Le président russe Vladimir Poutine a signé une loi interdisant officiellement aux personnes transgenres d’adopter des enfants en Russie. Le texte s’inscrit dans une série de mesures portées par le Kremlin au nom de la défense des « valeurs familiales traditionnelles », un concept régulièrement invoqué par les autorités depuis plusieurs années.
Cette décision marque une nouvelle étape dans le durcissement du cadre législatif russe concernant les questions d’identité de genre et d’orientation sexuelle.
Une continuité législative amorcée en 2023
La nouvelle interdiction s’inscrit dans un contexte déjà marqué par des réformes majeures.
En juillet 2023, la Russie a adopté une loi interdisant les procédures médicales de transition de genre ainsi que la modification du genre sur les documents officiels.
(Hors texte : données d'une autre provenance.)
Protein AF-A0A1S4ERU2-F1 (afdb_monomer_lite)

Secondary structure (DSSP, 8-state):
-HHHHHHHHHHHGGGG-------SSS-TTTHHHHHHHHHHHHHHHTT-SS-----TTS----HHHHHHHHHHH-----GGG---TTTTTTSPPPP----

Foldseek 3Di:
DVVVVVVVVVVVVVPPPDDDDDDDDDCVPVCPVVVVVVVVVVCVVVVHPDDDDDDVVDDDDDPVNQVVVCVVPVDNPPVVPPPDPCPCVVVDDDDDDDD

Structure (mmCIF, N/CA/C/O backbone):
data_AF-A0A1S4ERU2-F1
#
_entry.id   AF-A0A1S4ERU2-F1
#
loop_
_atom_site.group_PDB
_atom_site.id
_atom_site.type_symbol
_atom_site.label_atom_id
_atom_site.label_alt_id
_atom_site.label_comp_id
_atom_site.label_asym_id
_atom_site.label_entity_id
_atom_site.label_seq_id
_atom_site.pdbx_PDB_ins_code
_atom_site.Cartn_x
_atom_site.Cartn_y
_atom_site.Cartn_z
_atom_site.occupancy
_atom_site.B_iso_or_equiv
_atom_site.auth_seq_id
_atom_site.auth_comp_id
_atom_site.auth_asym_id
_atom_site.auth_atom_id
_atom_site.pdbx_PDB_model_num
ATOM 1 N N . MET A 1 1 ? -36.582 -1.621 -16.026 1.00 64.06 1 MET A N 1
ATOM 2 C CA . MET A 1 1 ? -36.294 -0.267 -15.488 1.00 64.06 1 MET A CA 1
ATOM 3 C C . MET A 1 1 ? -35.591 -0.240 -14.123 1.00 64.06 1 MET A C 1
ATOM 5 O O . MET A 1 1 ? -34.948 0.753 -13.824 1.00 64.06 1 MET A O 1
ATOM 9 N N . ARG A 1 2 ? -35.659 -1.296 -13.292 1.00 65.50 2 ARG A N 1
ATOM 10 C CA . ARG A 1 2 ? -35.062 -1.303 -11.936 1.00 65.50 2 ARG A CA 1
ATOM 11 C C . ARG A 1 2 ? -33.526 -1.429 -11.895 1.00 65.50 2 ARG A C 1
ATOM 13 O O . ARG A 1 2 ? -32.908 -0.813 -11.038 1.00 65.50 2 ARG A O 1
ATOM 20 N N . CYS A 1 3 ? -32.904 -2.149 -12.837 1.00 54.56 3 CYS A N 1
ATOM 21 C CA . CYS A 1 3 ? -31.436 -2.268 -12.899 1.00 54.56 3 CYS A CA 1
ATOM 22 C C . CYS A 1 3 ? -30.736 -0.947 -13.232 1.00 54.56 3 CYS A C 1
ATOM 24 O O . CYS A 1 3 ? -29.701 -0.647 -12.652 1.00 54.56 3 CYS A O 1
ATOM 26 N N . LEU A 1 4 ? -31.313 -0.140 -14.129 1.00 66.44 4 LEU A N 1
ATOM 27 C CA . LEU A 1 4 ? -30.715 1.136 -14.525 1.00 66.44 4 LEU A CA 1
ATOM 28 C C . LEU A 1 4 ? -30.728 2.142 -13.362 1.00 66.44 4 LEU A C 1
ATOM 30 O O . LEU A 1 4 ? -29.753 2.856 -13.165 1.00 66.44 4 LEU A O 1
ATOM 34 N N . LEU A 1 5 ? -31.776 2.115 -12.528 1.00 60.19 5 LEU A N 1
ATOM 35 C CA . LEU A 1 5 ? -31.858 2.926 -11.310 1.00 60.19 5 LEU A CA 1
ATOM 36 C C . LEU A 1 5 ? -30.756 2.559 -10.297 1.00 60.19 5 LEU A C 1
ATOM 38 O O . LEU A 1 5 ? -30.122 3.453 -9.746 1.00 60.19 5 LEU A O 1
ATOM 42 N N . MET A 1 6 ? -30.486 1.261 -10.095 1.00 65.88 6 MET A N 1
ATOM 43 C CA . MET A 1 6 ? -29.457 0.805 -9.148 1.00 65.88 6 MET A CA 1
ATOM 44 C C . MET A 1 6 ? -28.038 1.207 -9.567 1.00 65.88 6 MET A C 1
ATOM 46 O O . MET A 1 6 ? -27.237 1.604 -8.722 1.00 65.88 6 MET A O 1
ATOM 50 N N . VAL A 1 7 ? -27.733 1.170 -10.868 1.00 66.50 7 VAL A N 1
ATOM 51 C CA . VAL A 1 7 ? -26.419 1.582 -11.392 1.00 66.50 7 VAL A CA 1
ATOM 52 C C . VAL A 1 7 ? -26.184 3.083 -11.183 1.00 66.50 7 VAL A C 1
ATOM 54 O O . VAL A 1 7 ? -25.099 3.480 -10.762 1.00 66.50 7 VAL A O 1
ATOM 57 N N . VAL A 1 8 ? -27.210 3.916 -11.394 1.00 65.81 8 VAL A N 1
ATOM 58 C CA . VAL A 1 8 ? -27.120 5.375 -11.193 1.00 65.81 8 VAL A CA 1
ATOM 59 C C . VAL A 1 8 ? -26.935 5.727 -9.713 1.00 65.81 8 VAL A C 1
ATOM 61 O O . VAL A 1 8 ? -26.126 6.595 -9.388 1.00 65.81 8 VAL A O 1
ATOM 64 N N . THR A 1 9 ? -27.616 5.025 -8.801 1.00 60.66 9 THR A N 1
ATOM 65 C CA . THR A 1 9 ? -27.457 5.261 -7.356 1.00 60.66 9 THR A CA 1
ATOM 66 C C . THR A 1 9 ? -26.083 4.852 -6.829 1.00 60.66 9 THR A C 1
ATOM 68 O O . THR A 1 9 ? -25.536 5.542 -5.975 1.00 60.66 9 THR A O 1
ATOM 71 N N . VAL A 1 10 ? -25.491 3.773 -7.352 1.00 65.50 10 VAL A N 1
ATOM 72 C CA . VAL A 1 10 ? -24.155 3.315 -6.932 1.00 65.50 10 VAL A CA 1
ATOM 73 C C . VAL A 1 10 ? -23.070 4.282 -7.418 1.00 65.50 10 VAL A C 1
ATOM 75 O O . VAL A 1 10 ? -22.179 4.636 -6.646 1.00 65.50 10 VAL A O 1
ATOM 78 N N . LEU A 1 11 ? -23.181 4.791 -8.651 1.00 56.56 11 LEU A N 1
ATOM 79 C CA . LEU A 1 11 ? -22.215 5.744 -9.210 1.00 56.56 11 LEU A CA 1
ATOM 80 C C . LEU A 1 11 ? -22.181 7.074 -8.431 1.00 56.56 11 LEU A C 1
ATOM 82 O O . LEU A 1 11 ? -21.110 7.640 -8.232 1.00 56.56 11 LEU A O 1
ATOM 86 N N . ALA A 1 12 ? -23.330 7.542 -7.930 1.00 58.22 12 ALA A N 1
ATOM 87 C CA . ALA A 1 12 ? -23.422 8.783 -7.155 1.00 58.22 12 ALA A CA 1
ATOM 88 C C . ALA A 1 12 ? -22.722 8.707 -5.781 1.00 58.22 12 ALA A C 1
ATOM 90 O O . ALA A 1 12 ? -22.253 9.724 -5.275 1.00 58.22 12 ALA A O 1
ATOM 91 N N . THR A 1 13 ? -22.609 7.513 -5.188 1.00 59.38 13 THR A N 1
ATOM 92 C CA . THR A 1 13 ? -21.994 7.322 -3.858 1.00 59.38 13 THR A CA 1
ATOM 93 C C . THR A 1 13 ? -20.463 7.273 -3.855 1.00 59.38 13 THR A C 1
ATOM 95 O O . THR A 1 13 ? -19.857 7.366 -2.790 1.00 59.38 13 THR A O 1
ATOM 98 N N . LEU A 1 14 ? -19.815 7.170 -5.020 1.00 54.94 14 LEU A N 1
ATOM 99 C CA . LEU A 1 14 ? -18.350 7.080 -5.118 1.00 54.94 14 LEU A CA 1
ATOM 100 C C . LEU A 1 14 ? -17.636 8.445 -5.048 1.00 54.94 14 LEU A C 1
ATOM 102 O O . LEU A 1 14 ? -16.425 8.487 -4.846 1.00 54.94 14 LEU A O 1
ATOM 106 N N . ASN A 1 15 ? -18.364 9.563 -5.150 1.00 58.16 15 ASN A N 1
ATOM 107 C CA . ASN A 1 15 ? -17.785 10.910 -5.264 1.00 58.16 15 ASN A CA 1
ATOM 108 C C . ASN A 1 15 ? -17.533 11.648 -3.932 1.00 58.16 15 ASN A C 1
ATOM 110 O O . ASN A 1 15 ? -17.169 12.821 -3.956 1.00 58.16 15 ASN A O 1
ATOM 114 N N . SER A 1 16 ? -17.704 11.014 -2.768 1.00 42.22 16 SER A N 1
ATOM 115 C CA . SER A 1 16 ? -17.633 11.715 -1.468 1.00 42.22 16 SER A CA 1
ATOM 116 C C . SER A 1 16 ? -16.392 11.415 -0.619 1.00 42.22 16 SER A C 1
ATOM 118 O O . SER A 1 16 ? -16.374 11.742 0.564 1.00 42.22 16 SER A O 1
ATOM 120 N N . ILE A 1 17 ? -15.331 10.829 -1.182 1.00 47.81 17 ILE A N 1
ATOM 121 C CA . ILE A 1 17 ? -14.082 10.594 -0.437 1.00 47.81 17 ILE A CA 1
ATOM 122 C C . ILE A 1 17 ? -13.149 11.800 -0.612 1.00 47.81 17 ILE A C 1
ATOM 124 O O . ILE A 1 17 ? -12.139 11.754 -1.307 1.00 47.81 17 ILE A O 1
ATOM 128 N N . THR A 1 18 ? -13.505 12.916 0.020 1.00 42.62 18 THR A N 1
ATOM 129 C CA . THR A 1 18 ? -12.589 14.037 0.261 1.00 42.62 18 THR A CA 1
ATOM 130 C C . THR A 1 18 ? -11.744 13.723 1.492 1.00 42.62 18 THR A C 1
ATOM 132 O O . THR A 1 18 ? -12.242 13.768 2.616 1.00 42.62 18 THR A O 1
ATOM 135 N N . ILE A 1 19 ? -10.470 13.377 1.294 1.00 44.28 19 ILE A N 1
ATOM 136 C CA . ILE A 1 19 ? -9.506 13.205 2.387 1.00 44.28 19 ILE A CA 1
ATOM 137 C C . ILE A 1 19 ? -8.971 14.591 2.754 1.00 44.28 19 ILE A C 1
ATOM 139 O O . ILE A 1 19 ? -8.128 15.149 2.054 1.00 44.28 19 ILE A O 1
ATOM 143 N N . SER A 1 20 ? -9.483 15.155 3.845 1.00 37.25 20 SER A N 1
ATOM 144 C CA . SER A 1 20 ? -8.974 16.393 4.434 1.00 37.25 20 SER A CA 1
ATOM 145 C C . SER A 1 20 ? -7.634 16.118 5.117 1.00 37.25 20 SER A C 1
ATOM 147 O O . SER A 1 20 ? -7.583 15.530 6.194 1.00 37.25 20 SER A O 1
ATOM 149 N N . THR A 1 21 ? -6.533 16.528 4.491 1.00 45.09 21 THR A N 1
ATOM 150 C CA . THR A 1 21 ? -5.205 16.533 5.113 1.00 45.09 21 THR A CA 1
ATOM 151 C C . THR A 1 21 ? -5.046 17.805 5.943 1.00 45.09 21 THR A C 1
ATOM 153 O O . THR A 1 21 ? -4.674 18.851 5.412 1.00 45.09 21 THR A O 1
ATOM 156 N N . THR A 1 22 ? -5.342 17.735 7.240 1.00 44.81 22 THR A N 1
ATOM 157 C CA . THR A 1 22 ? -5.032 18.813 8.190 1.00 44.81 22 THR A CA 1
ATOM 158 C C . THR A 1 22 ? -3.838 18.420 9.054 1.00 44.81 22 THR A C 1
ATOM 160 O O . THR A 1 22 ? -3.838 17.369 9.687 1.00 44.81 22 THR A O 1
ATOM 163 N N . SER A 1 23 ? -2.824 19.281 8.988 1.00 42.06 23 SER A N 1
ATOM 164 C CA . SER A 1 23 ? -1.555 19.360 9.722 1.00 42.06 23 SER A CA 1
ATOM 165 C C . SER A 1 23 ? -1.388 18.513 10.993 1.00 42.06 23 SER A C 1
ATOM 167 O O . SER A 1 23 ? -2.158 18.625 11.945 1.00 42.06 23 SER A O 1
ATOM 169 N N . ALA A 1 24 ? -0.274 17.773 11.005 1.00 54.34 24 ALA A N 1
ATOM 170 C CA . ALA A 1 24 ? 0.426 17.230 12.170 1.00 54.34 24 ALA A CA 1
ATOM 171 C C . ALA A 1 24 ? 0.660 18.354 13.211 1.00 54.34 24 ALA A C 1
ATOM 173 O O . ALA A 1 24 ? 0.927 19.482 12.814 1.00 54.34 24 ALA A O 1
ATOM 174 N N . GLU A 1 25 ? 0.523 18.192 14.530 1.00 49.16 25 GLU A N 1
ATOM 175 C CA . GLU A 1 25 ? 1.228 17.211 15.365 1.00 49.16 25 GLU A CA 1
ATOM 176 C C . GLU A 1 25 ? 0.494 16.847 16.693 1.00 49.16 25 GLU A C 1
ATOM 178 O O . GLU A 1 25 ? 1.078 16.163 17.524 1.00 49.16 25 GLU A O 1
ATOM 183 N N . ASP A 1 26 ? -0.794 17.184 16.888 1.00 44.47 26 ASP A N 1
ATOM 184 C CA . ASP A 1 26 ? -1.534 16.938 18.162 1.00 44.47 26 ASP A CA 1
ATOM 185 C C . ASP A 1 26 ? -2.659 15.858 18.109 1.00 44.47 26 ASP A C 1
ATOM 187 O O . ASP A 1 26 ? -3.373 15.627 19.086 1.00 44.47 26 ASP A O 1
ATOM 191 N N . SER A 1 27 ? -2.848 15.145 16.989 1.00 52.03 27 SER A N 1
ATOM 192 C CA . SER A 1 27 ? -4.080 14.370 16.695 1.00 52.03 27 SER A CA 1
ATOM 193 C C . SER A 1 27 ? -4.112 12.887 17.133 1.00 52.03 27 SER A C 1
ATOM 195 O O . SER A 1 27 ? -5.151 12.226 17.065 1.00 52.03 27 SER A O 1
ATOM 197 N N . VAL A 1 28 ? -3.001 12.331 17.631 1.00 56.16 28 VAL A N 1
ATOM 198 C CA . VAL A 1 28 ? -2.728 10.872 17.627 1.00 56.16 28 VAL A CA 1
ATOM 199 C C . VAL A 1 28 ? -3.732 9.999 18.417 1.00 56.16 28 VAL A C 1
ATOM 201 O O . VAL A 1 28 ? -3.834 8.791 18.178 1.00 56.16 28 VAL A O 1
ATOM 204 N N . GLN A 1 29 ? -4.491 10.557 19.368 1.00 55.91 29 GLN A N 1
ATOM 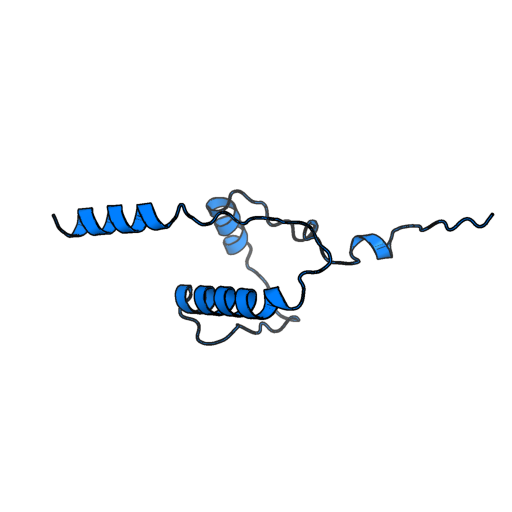205 C CA . GLN A 1 29 ? -5.467 9.789 20.163 1.00 55.91 29 GLN A CA 1
ATOM 206 C C . GLN A 1 29 ? -6.895 9.807 19.604 1.00 55.91 29 GLN A C 1
ATOM 208 O O . GLN A 1 29 ? -7.584 8.787 19.690 1.00 55.91 29 GLN A O 1
ATOM 213 N N . LEU A 1 30 ? -7.328 10.923 19.010 1.00 58.38 30 LEU A N 1
ATOM 214 C CA . LEU A 1 30 ? -8.655 11.060 18.395 1.00 58.38 30 LEU A CA 1
ATOM 215 C C . LEU A 1 30 ? -8.749 10.204 17.119 1.00 58.38 30 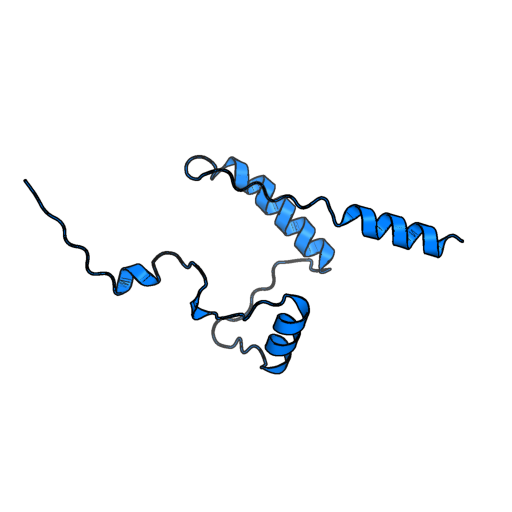LEU A C 1
ATOM 217 O O . LEU A 1 30 ? -9.783 9.599 16.831 1.00 58.38 30 LEU A O 1
ATOM 221 N N . ASP A 1 31 ? -7.607 10.020 16.459 1.00 73.25 31 ASP A N 1
ATOM 222 C CA . ASP A 1 31 ? -7.483 9.260 15.222 1.00 73.25 31 ASP A CA 1
ATOM 223 C C . ASP A 1 31 ? -7.684 7.749 15.406 1.00 73.25 31 ASP A C 1
ATOM 225 O O . ASP A 1 31 ? -8.121 7.076 14.479 1.00 73.25 31 ASP A O 1
ATOM 229 N N . LYS A 1 32 ? -7.440 7.162 16.589 1.00 86.06 32 LYS A N 1
ATOM 230 C CA . LYS A 1 32 ? -7.469 5.688 16.739 1.00 86.06 32 LYS A CA 1
ATOM 231 C C . LYS A 1 32 ? -8.838 5.072 16.448 1.00 86.06 32 LYS A C 1
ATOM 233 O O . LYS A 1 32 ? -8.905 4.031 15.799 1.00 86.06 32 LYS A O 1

Ce texte avait été largement soutenu par la Douma d’État et présenté comme une mesure de « protection des mineurs » et de préservation des fondements sociaux.
Quelques mois plus tard, en novembre 2023, la Cour suprême russe a classé ce que les autorités désignent comme le « mouvement international LGBT » comme organisation extrémiste. Cette décision, sans entité juridique clairement définie, a ouvert la voie à des poursuites pénales contre des militants ou des organisations perçus comme liés aux revendications LGBT.
La nouvelle loi sur l’adoption s’inscrit donc dans une trajectoire cohérente de restriction progressive des droits liés à l’identité de genre.
Les arguments du Kremlin
Les responsables russes défendent ces mesures comme conformes aux traditions culturelles et aux principes moraux du pays. Le discours officiel insiste sur la protection de l’enfance et la stabilité familiale.
Depuis plusieurs années, Vladimir Poutine présente la Russie comme un rempart contre ce qu’il qualifie d’« idéologies occidentales » jugées contraires aux valeurs nationales. Dans ce cadre, la famille dite « traditionnelle » — composée d’un père, d’une mère et d’enfants — est érigée en modèle central de la politique sociale.
Les partisans de la loi estiment ainsi que l’État a le droit souverain de définir les critères d’adoption en fonction de ses normes culturelles.
Les critiques : exclusion et discrimination
Les organisations de défense des droits humains, en Russie comme à l’international, dénoncent une mesure discriminatoire. Elles soulignent que la capacité à être parent ne dépend pas de l’identité de genre, mais de la stabilité, de l’engagement et de l’aptitude à assurer le bien-être d’un enfant.
Pour les critiques, cette loi exclut de facto des individus qui pourraient offrir un cadre familial sécurisé, simplement en raison de leur identité. Elle s’ajoute, selon eux, à un climat juridique de plus en plus restrictif pour les minorités sexuelles et de genre dans le pays.
Plus largement, certains juristes soulignent que la multiplication de ces textes pourrait accentuer l’isolement international de la Russie sur les questions de droits humains.
Un choix politique assumé
Cette nouvelle interdiction ne constitue pas un acte isolé, mais un choix politique assumé par les autorités russes. Elle renforce une ligne idéologique affirmée depuis plus d’une décennie, où la question des droits LGBT est devenue un marqueur identitaire et géopolitique.
Entre souveraineté culturelle revendiquée et critiques internationales, la Russie poursuit ainsi une politique qui, pour ses dirigeants, consolide l’ordre social interne — mais qui, pour ses opposants, restreint les libertés individuelles et institutionnalise l’exclusion.
Le débat, au-delà des frontières russes, illustre une fracture plus large entre visions concurrentes des droits, de la famille et du rôle de l’État dans la définition des normes sociales.